Five different types of dual organic-amine templated lanthanide sulfates, [(CH3)(2)NH2](6)[H3N(CH2)(2)NH3][Nd-2(SO4)(7)] (1), [(CH3)(2)NH2](3)[Eu(SO4)(3)] (2), [(CH3)(2)NH2](2)[H3N(CH2)(2)NH3](0.5)[Ln(SO4)(3)] (3) (Ln=Eu (3a), Gd (3b), Tb (3c)), [(CH3)(2)NH2](4)[Dy-2(SO4)(5)] (4) and [H3N(CH2)(2)NH3](5)[Ln(2)(SO4)(8)] (5) (Ln=Dy (5a), Ho (5b), Er (5c), Tm (5d), Yb (5e), Lu (5f)) have been solvothermally obtained by employing dimethylacetamide (DMAc) as solvent and characterized by single-crystal X-ray diffraction, IR spectroscopy, thermal analysis, fluorescent spectra and ICP. The zigzag chain structure of compound 1 is constructed from two types of 4-membered rings (4 MRs) which connect each other alternately by sulfate groups.
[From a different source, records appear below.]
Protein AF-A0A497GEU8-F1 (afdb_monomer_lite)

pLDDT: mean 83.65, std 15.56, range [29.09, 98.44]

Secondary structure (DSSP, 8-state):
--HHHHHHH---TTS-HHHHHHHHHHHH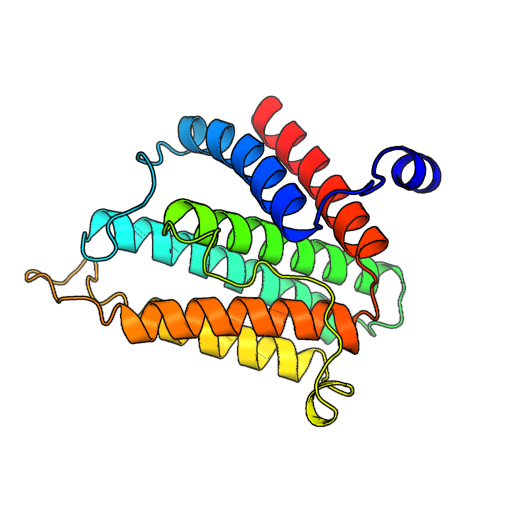HHHHHHHHTPPPSSP-TTSHHHHHHHHHHHHHHHHHHHHHHHHHHHS-TTSHHHHHHHHHHHHHHHHHHHHHHHHHS-TTTS---------GGGTT--HHHHHHHHHHHHHHHHHH----TT-SS-----HH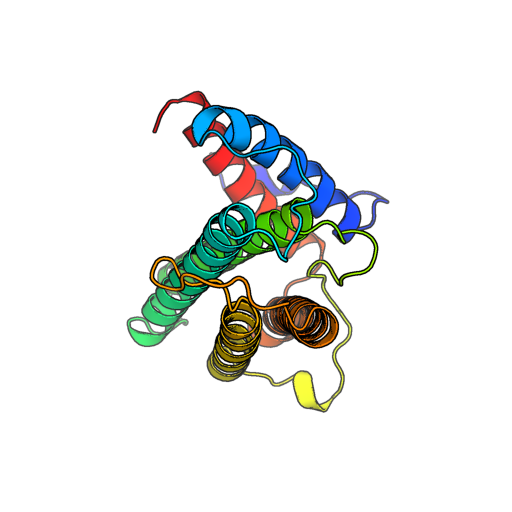HHHHHHHHHHHHHHHIIIIIS---HHHHHHHHHHHHHHHHHHHHHT-

Sequence (207 aa):
MDGRDIKKHFKLGDRKLHDSLVEEQTKLLITYKDIEGLPDWPLHIDLKESQIIIKDFIGRITEELAEAEEYYRNGDFTIEAHGELAEEELIDALHFFLNLLIVVGPSKIYPTPRIITLPEQDQDSTLTECLSNLYYELNIARNDLKNKPWKQSEVQTNKESFYKHIFLAGYWFSVLFSSVLSWDDEKLWTEYMKKHTINKFRQQSNY

Radius of gyration: 17.21 Å; chains: 1; bounding box: 42×36×55 Å

Structure (mmCIF, N/CA/C/O backbone):
data_AF-A0A497GEU8-F1
#
_entry.id   AF-A0A497GEU8-F1
#
loop_
_atom_site.group_PDB
_atom_site.id
_atom_site.type_symbol
_atom_site.label_atom_id
_atom_site.label_alt_id
_atom_site.label_comp_id
_atom_site.label_asym_id
_atom_site.label_entity_id
_atom_site.label_seq_id
_atom_site.pdbx_PDB_ins_code
_atom_site.Cartn_x
_atom_site.Cartn_y
_atom_site.Cartn_z
_atom_site.occupancy
_atom_site.B_iso_or_equiv
_atom_site.auth_seq_id
_atom_site.auth_comp_id
_atom_site.auth_asym_id
_atom_site.auth_atom_id
_atom_site.pdbx_PDB_model_num
ATOM 1 N N . MET A 1 1 ? -4.876 -6.749 -26.555 1.00 37.56 1 MET A N 1
ATOM 2 C CA . MET A 1 1 ? -4.729 -5.285 -26.716 1.00 37.56 1 MET A CA 1
ATOM 3 C C . MET A 1 1 ? -3.230 -5.017 -26.757 1.00 37.56 1 MET A C 1
ATOM 5 O O . MET A 1 1 ? -2.553 -5.516 -25.872 1.00 37.56 1 MET A O 1
ATOM 9 N N . ASP A 1 2 ? -2.702 -4.388 -27.810 1.00 32.03 2 ASP A N 1
ATOM 10 C CA . ASP A 1 2 ? -1.256 -4.136 -27.979 1.00 32.03 2 ASP A CA 1
ATOM 11 C C . ASP A 1 2 ? -0.784 -3.088 -26.950 1.00 32.03 2 ASP A C 1
ATOM 13 O O . ASP A 1 2 ? -1.413 -2.038 -26.804 1.00 32.03 2 ASP A O 1
ATOM 17 N N . GLY A 1 3 ? 0.318 -3.355 -26.238 1.00 29.09 3 GLY A N 1
ATOM 18 C CA . GLY A 1 3 ? 0.897 -2.453 -25.230 1.00 29.09 3 GLY A CA 1
ATOM 19 C C . GLY A 1 3 ? 1.230 -1.048 -25.755 1.00 29.09 3 GLY A C 1
ATOM 20 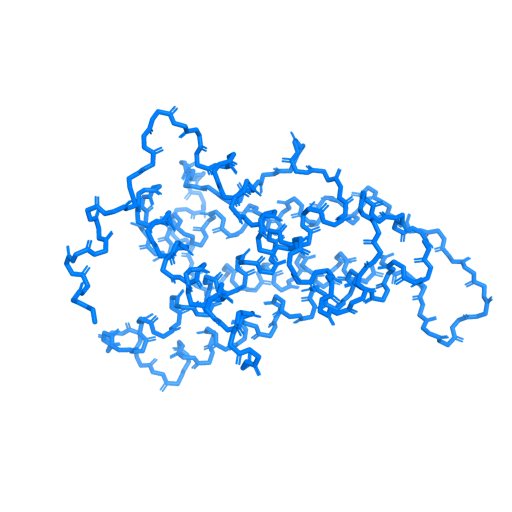O O . GLY A 1 3 ? 1.318 -0.094 -24.978 1.00 29.09 3 GLY A O 1
ATOM 21 N N . ARG A 1 4 ? 1.345 -0.885 -27.081 1.00 37.91 4 ARG A N 1
ATOM 22 C CA . ARG A 1 4 ? 1.573 0.404 -27.755 1.00 37.91 4 ARG A CA 1
ATOM 23 C C . ARG A 1 4 ? 0.327 1.292 -27.843 1.00 37.91 4 ARG A C 1
ATOM 25 O O . ARG A 1 4 ? 0.478 2.512 -27.922 1.00 37.91 4 ARG A O 1
ATOM 32 N N . ASP A 1 5 ? -0.879 0.727 -27.773 1.00 38.03 5 ASP A N 1
ATOM 33 C CA . ASP A 1 5 ? -2.130 1.504 -27.800 1.00 38.03 5 ASP A CA 1
ATOM 34 C C . ASP A 1 5 ? -2.498 2.081 -26.425 1.00 38.03 5 ASP A C 1
ATOM 36 O O . ASP A 1 5 ? -3.148 3.126 -26.338 1.00 38.03 5 ASP A O 1
ATOM 40 N N . ILE A 1 6 ? -2.011 1.466 -25.344 1.00 38.50 6 ILE A N 1
ATOM 41 C CA . ILE A 1 6 ? -2.270 1.879 -23.957 1.00 38.50 6 ILE A CA 1
ATOM 42 C C . ILE A 1 6 ? -1.636 3.247 -23.649 1.00 38.50 6 ILE A C 1
ATOM 44 O O . ILE A 1 6 ? -2.307 4.131 -23.116 1.00 38.50 6 ILE A O 1
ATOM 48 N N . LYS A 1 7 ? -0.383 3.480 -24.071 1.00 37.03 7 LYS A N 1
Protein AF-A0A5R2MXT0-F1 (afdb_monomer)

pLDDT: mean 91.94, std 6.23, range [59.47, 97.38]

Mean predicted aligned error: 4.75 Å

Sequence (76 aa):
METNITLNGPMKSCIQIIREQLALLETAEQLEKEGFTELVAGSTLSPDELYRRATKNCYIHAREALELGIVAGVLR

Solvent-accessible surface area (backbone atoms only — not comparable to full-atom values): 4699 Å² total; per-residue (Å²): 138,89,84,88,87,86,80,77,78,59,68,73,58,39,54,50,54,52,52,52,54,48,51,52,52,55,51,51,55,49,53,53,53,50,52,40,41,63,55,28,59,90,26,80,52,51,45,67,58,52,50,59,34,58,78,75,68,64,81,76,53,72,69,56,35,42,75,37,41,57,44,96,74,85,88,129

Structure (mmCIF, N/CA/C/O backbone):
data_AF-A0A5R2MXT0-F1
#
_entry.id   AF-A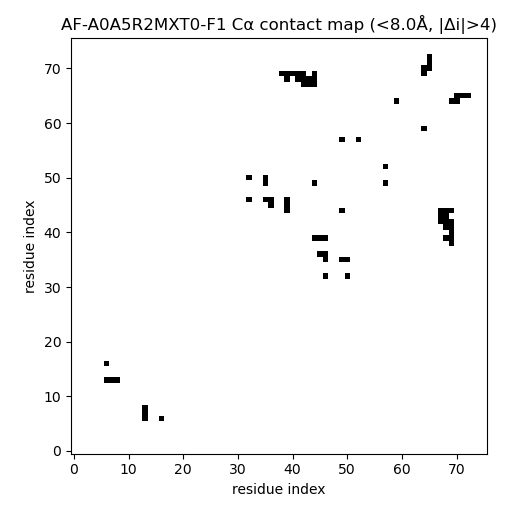0A5R2MXT0-F1
#
loop_
_atom_site.group_PDB
_atom_site.id
_atom_site.type_symbol
_atom_site.label_atom_id
_atom_site.label_alt_id
_atom_site.label_comp_id
_atom_site.label_asym_id
_atom_site.label_entity_id
_atom_site.label_seq_id
_atom_site.pdbx_PDB_ins_code
_atom_site.Cartn_x
_atom_site.Cartn_y
_atom_site.Cartn_z
_atom_site.occupancy
_atom_site.B_iso_or_equiv
_atom_site.auth_seq_id
_atom_site.auth_comp_id
_atom_site.auth_asym_id
_atom_site.auth_atom_id
_atom_site.pdbx_PDB_model_num
ATOM 1 N N . MET A 1 1 ? 1.023 -11.076 -8.174 1.00 59.47 1 MET A N 1
ATOM 2 C CA . MET A 1 1 ? 0.844 -10.461 -9.503 1.00 59.47 1 MET A CA 1
ATOM 3 C C . MET A 1 1 ? 1.987 -10.949 -10.370 1.00 59.47 1 MET A C 1
ATOM 5 O O . MET A 1 1 ? 3.116 -10.924 -9.899 1.00 59.47 1 MET A O 1
ATOM 9 N N . GLU A 1 2 ? 1.703 -11.477 -11.555 1.00 79.94 2 GLU A N 1
ATOM 10 C CA . GLU A 1 2 ? 2.739 -11.884 -12.509 1.00 79.94 2 GLU A CA 1
ATOM 11 C C . GLU A 1 2 ? 2.834 -10.805 -13.591 1.00 79.94 2 GLU A C 1
ATOM 13 O O . GLU A 1 2 ? 1.821 -10.457 -14.197 1.00 79.94 2 GLU A O 1
ATOM 18 N N . THR A 1 3 ? 4.034 -10.262 -13.803 1.00 85.25 3 THR A N 1
ATOM 19 C CA . THR A 1 3 ? 4.294 -9.212 -14.796 1.00 85.25 3 THR A CA 1
ATOM 20 C C . THR A 1 3 ? 5.514 -9.602 -15.615 1.00 85.25 3 THR A C 1
ATOM 22 O O . THR A 1 3 ? 6.564 -9.915 -15.060 1.00 85.25 3 THR A O 1
ATOM 25 N N . ASN A 1 4 ? 5.388 -9.547 -16.939 1.00 91.81 4 ASN A N 1
ATOM 26 C CA . ASN A 1 4 ? 6.486 -9.784 -17.869 1.00 91.81 4 ASN A CA 1
ATOM 27 C C . ASN A 1 4 ? 6.924 -8.448 -18.482 1.00 91.81 4 ASN A C 1
ATOM 29 O O . ASN A 1 4 ? 6.087 -7.699 -18.981 1.00 91.81 4 ASN A O 1
ATOM 33 N N . ILE A 1 5 ? 8.228 -8.158 -18.468 1.00 90.94 5 ILE A N 1
ATOM 34 C CA . ILE A 1 5 ? 8.806 -6.981 -19.131 1.00 90.94 5 ILE A CA 1
ATOM 35 C C . ILE A 1 5 ? 9.607 -7.461 -20.337 1.00 90.94 5 ILE A C 1
ATOM 37 O O . ILE A 1 5 ? 10.571 -8.212 -20.194 1.00 90.94 5 ILE A O 1
ATOM 41 N N . THR 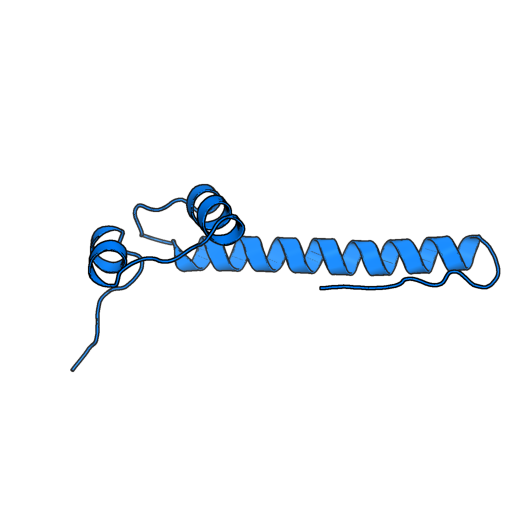A 1 6 ? 9.225 -7.020 -21.534 1.00 91.06 6 THR A N 1
ATOM 42 C CA . THR A 1 6 ? 9.954 -7.334 -22.767 1.00 91.06 6 THR A CA 1
ATOM 43 C C . THR A 1 6 ? 10.808 -6.146 -23.189 1.00 91.06 6 THR A C 1
ATOM 45 O O . THR A 1 6 ? 10.306 -5.039 -23.371 1.00 91.06 6 THR A O 1
ATOM 48 N N . LEU A 1 7 ? 12.106 -6.384 -23.371 1.00 94.25 7 LEU A N 1
ATOM 49 C CA . LEU A 1 7 ? 13.074 -5.370 -23.777 1.00 94.25 7 LEU A CA 1
ATOM 50 C C . LEU A 1 7 ? 13.438 -5.572 -25.247 1.00 94.25 7 LEU A C 1
ATOM 52 O O . LEU A 1 7 ? 14.228 -6.450 -25.582 1.00 94.25 7 LEU A O 1
ATOM 56 N N . ASN A 1 8 ? 12.844 -4.759 -26.120 1.00 89.56 8 ASN A N 1
ATOM 57 C CA . ASN A 1 8 ? 13.099 -4.785 -27.556 1.00 89.56 8 ASN A CA 1
ATOM 58 C C . ASN A 1 8 ? 13.632 -3.426 -28.019 1.00 89.56 8 ASN A C 1
ATOM 60 O O . ASN A 1 8 ? 13.043 -2.386 -27.726 1.00 89.56 8 ASN A O 1
ATOM 64 N N . GLY A 1 9 ? 14.718 -3.440 -28.792 1.00 90.38 9 GLY A N 1
ATOM 65 C CA . GLY A 1 9 ? 15.295 -2.241 -29.401 1.00 90.38 9 GLY A CA 1
ATOM 66 C C . GLY A 1 9 ? 16.590 -1.757 -28.737 1.00 90.38 9 GLY A C 1
ATOM 67 O O . GLY A 1 9 ? 17.266 -2.523 -28.049 1.00 90.38 9 GLY A O 1
ATOM 68 N N . PRO A 1 10 ? 16.992 -0.495 -28.979 1.00 96.25 10 PRO A N 1
ATOM 69 C CA . PRO A 1 10 ? 18.260 0.038 -28.489 1.00 96.25 10 PRO A CA 1
ATOM 70 C C . PRO A 1 10 ? 18.376 -0.019 -26.962 1.00 96.25 10 PRO A C 1
ATOM 72 O O . 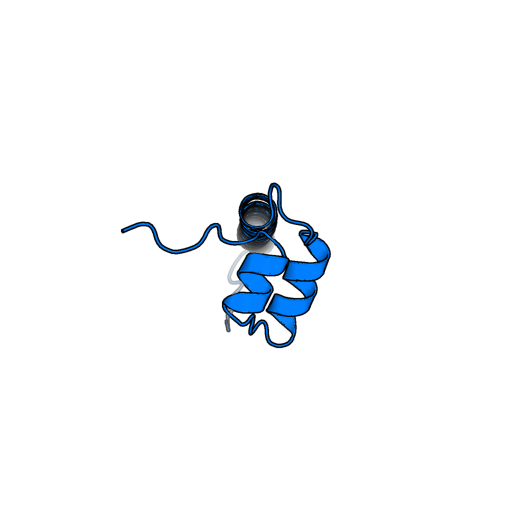PRO A 1 10 ? 17.426 0.287 -26.239 1.00 96.25 10 PRO A O 1
ATOM 75 N N . MET A 1 11 ? 19.578 -0.324 -26.463 1.00 96.12 11 MET A N 1
ATOM 76 C CA . MET A 1 11 ? 19.847 -0.495 -25.026 1.00 96.12 11 MET A CA 1
ATOM 77 C C . MET A 1 11 ? 19.400 0.712 -24.187 1.00 96.12 11 MET A C 1
ATOM 79 O O . MET A 1 11 ? 18.831 0.553 -23.110 1.00 96.12 11 MET A O 1
ATOM 83 N N . LYS A 1 12 ? 19.594 1.932 -24.705 1.00 96.31 12 LYS A N 1
ATOM 84 C CA . LYS A 1 12 ? 19.181 3.172 -24.030 1.00 96.31 12 LYS A CA 1
ATOM 85 C C . LYS A 1 12 ? 17.669 3.220 -23.775 1.00 96.31 12 LYS A C 1
ATOM 87 O O . LYS A 1 12 ? 17.256 3.634 -22.697 1.00 96.31 12 LYS A O 1
ATOM 92 N N . SER A 1 13 ? 16.863 2.775 -24.738 1.00 95.19 13 SER A N 1
ATOM 93 C CA . SER A 1 13 ? 15.405 2.710 -24.598 1.00 95.19 13 SER A CA 1
ATOM 94 C C . SER A 1 13 ? 14.994 1.634 -23.595 1.00 95.19 13 SER A C 1
ATOM 96 O O . SER A 1 13 ? 14.138 1.882 -22.754 1.00 95.19 13 SER A O 1
ATOM 98 N N . CYS A 1 14 ? 15.659 0.476 -23.617 1.00 96.81 14 CYS A N 1
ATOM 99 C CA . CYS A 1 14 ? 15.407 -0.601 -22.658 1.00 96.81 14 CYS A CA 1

The one-dimensional (1D) chainlike structure of compound 2 is alternately linked by tetramer [Eu-2(SO4)(2)O-10] and 4 MR units. Compounds 3a to 3c are isomorphous and have similar interesting two-dimensional (2D) frameworks fabricated through zigzag chains and 12 MRs, fully protonated ethylenediamine (en) are located in 12 MRs and protonated dimethylamine (dma) are located between the inorganic layers. Compound 4 exhibits a 2D layered structure and the plane layers consist of two types of double stranded chains and 12 MRs. Compounds 5a to 5f are also isomorphous and feature a binuclear lanthanide cluster structure. Although the 12 compounds were synthesized under the same conditions except the rare earth oxide types, they belong to five types of structures and we can clearly see obvious transitivity and uniformity, as the ionic radius decreases, the coordination number of the rare earth elements decreases from 9 to 8 and the lanthanide contraction supports crystal structures concerning a sterically hindered coordination atmosphere. The luminescent properties of compounds 2, 3a and 3c exhibit characteristic europium and terbium luminescence.